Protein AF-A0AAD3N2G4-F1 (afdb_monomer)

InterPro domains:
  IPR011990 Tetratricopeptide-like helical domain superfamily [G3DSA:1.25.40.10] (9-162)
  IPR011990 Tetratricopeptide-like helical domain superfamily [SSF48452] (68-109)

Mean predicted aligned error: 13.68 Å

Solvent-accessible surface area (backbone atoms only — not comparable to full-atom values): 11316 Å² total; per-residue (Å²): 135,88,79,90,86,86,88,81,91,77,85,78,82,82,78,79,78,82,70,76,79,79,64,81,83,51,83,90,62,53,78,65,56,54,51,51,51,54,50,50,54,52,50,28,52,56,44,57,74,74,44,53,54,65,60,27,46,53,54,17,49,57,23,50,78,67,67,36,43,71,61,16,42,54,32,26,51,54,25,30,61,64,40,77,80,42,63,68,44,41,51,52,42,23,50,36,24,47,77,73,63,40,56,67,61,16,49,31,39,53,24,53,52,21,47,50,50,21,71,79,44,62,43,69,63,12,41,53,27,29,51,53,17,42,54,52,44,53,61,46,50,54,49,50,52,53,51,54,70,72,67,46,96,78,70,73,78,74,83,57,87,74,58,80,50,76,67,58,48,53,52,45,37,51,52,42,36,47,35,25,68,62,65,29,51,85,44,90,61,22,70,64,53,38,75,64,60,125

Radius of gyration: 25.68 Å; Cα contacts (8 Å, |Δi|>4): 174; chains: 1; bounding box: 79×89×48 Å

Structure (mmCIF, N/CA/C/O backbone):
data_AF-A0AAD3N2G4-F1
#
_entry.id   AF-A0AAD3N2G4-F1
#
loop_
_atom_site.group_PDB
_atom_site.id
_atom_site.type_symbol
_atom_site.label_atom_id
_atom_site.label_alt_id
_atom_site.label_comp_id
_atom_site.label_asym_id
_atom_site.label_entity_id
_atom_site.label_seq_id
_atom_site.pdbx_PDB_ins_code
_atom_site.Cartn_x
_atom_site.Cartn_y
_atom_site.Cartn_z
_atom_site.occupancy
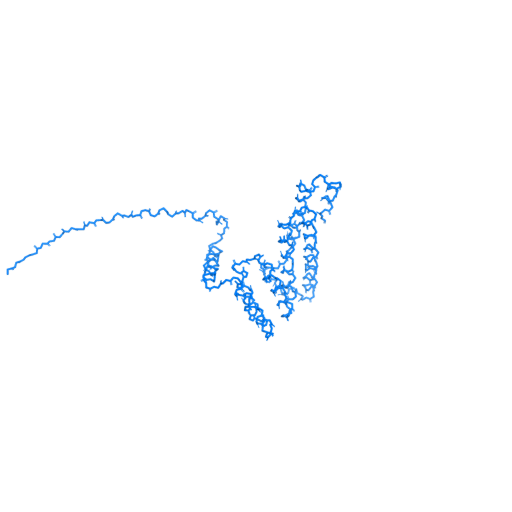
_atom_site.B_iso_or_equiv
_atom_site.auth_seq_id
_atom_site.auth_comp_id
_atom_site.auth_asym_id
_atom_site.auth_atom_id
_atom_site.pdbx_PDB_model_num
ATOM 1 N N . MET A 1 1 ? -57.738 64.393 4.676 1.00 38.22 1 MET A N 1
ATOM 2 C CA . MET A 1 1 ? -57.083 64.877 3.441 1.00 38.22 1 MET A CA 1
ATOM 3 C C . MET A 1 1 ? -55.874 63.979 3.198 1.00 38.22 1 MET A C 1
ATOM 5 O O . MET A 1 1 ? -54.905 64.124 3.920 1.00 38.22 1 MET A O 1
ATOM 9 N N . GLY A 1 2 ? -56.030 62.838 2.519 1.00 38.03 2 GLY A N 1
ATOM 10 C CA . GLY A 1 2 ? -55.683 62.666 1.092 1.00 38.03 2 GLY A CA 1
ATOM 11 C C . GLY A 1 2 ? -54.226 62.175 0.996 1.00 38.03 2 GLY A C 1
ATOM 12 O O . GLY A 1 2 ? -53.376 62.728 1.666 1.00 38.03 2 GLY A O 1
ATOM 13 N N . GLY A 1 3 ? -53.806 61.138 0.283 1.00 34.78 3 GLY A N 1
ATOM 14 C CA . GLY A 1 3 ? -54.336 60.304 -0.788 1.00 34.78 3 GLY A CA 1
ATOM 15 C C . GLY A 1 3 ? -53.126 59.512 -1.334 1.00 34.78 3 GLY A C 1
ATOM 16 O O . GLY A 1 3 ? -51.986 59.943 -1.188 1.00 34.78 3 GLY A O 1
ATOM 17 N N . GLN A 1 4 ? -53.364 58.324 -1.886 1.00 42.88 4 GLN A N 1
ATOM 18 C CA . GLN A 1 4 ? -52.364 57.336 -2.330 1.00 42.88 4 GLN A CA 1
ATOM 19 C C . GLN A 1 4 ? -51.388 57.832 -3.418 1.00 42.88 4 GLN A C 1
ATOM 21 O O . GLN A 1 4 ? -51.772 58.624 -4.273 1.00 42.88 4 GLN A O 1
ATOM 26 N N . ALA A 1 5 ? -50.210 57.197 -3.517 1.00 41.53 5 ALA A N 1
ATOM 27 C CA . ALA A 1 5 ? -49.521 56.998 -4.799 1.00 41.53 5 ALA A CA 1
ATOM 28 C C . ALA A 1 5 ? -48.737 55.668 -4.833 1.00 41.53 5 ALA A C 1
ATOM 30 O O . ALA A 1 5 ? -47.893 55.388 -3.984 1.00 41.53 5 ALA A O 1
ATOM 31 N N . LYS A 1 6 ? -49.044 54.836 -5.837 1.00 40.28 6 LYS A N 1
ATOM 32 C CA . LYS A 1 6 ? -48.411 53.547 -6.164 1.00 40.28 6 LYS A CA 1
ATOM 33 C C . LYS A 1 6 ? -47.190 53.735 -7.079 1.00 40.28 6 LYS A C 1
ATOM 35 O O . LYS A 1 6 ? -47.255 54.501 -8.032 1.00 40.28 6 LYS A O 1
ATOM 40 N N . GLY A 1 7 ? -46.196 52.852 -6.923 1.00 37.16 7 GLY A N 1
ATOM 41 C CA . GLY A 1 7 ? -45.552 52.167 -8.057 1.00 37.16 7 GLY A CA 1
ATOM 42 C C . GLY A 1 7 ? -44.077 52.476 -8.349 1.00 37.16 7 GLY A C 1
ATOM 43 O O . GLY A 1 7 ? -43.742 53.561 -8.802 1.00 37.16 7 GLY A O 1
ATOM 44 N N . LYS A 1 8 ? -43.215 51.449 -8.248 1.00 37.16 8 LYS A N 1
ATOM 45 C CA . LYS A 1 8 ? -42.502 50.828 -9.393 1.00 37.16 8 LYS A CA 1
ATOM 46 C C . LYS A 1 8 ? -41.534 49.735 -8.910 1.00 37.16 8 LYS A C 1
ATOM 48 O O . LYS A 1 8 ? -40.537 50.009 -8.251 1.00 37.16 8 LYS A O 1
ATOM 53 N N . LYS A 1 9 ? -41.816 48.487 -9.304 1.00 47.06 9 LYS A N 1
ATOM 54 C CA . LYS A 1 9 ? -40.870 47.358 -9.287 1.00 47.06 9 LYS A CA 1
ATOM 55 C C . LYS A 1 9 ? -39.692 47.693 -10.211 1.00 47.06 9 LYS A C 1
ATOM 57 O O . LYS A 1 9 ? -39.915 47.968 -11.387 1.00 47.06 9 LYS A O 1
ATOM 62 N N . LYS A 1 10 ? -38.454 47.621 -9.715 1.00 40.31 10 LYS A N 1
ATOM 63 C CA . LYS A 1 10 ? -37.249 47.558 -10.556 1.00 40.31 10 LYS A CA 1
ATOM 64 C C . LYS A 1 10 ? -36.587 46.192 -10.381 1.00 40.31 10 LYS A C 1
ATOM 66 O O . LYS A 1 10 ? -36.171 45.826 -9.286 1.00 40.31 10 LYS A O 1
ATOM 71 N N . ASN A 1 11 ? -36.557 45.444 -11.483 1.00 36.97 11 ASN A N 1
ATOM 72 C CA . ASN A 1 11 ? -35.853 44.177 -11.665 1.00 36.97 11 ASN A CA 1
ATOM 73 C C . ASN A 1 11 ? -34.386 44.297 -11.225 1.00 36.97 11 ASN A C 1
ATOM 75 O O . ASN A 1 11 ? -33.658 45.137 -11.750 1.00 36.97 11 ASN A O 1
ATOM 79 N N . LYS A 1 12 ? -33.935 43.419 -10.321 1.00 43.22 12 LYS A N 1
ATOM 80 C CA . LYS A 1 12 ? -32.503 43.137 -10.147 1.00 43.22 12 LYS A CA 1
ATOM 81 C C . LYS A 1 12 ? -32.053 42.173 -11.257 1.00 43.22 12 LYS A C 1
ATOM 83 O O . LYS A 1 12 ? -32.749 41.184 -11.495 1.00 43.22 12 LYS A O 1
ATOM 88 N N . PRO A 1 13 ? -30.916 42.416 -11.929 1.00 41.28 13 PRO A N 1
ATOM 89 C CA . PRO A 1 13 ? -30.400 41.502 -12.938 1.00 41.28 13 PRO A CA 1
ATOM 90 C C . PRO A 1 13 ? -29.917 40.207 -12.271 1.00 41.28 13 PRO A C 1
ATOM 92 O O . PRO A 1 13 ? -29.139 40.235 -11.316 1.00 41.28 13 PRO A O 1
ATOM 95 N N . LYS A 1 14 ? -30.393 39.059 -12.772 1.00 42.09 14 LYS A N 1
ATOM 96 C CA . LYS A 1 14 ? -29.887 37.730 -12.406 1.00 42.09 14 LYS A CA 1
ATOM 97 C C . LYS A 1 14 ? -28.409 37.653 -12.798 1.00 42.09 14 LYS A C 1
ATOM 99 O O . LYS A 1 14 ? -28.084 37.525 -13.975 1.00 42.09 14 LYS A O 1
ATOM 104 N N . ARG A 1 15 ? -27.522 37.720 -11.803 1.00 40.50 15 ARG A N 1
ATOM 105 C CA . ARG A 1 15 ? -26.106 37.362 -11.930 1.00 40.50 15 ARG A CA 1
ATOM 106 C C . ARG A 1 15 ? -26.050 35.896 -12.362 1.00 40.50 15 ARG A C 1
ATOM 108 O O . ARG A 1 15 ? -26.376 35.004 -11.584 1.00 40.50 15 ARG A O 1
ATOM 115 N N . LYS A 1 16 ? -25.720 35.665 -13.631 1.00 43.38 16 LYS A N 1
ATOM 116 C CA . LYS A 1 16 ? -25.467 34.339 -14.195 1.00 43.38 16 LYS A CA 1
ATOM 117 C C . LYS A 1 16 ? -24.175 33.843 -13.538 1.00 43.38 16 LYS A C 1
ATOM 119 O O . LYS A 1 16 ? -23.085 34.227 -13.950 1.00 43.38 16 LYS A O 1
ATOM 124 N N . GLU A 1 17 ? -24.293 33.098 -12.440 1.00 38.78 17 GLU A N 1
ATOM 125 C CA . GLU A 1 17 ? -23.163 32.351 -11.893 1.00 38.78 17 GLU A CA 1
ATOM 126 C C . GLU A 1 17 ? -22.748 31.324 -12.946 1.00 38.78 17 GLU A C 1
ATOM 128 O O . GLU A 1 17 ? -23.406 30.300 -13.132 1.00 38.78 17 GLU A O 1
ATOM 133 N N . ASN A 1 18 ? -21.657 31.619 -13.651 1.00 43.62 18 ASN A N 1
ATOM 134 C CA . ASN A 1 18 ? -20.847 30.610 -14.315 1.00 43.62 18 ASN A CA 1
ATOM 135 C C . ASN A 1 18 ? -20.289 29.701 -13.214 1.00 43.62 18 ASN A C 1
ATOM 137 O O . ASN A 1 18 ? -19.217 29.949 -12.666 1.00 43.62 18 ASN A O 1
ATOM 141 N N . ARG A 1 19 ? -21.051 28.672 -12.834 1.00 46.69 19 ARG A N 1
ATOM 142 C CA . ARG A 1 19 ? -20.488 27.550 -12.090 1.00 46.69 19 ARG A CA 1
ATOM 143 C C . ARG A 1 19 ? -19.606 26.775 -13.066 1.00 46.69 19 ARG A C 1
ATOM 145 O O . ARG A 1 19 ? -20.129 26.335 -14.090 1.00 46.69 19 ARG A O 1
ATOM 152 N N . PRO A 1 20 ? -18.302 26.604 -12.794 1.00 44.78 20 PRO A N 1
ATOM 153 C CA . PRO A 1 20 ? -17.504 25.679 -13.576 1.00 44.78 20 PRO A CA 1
□ □ □
What the task requires = No line before the one with "ATOM 128 O O" belongs in the answer; copy that line and the rest of the records exactly.

Response to the exercise =
ATOM 128 O O . GLU A 1 17 ? -23.406 30.300 -13.132 1.00 38.78 17 GLU A O 1
ATOM 133 N N . ASN A 1 18 ? -21.657 31.619 -13.651 1.00 43.62 18 ASN A N 1
ATOM 134 C CA . ASN A 1 18 ? -20.847 30.610 -14.315 1.00 43.62 18 ASN A CA 1
ATOM 135 C C . ASN A 1 18 ? -20.289 29.701 -13.214 1.00 43.62 18 ASN A C 1
ATOM 137 O O . ASN A 1 18 ? -19.217 29.949 -12.666 1.00 43.62 18 ASN A O 1
ATOM 141 N N . ARG A 1 19 ? -21.051 28.672 -12.834 1.00 46.69 19 ARG A N 1
ATOM 142 C CA . ARG A 1 19 ? -20.488 27.550 -12.090 1.00 46.69 19 ARG A CA 1
ATOM 143 C C . ARG A 1 19 ? -19.606 26.775 -13.066 1.00 46.69 19 ARG A C 1
ATOM 145 O O . ARG A 1 19 ? -20.129 26.335 -14.090 1.00 46.69 19 ARG A O 1
ATOM 152 N N . PRO A 1 20 ? -18.302 26.604 -12.794 1.00 44.78 20 PRO A N 1
ATOM 153 C CA . PRO A 1 20 ? -17.504 25.679 -13.576 1.00 44.78 20 PRO A CA 1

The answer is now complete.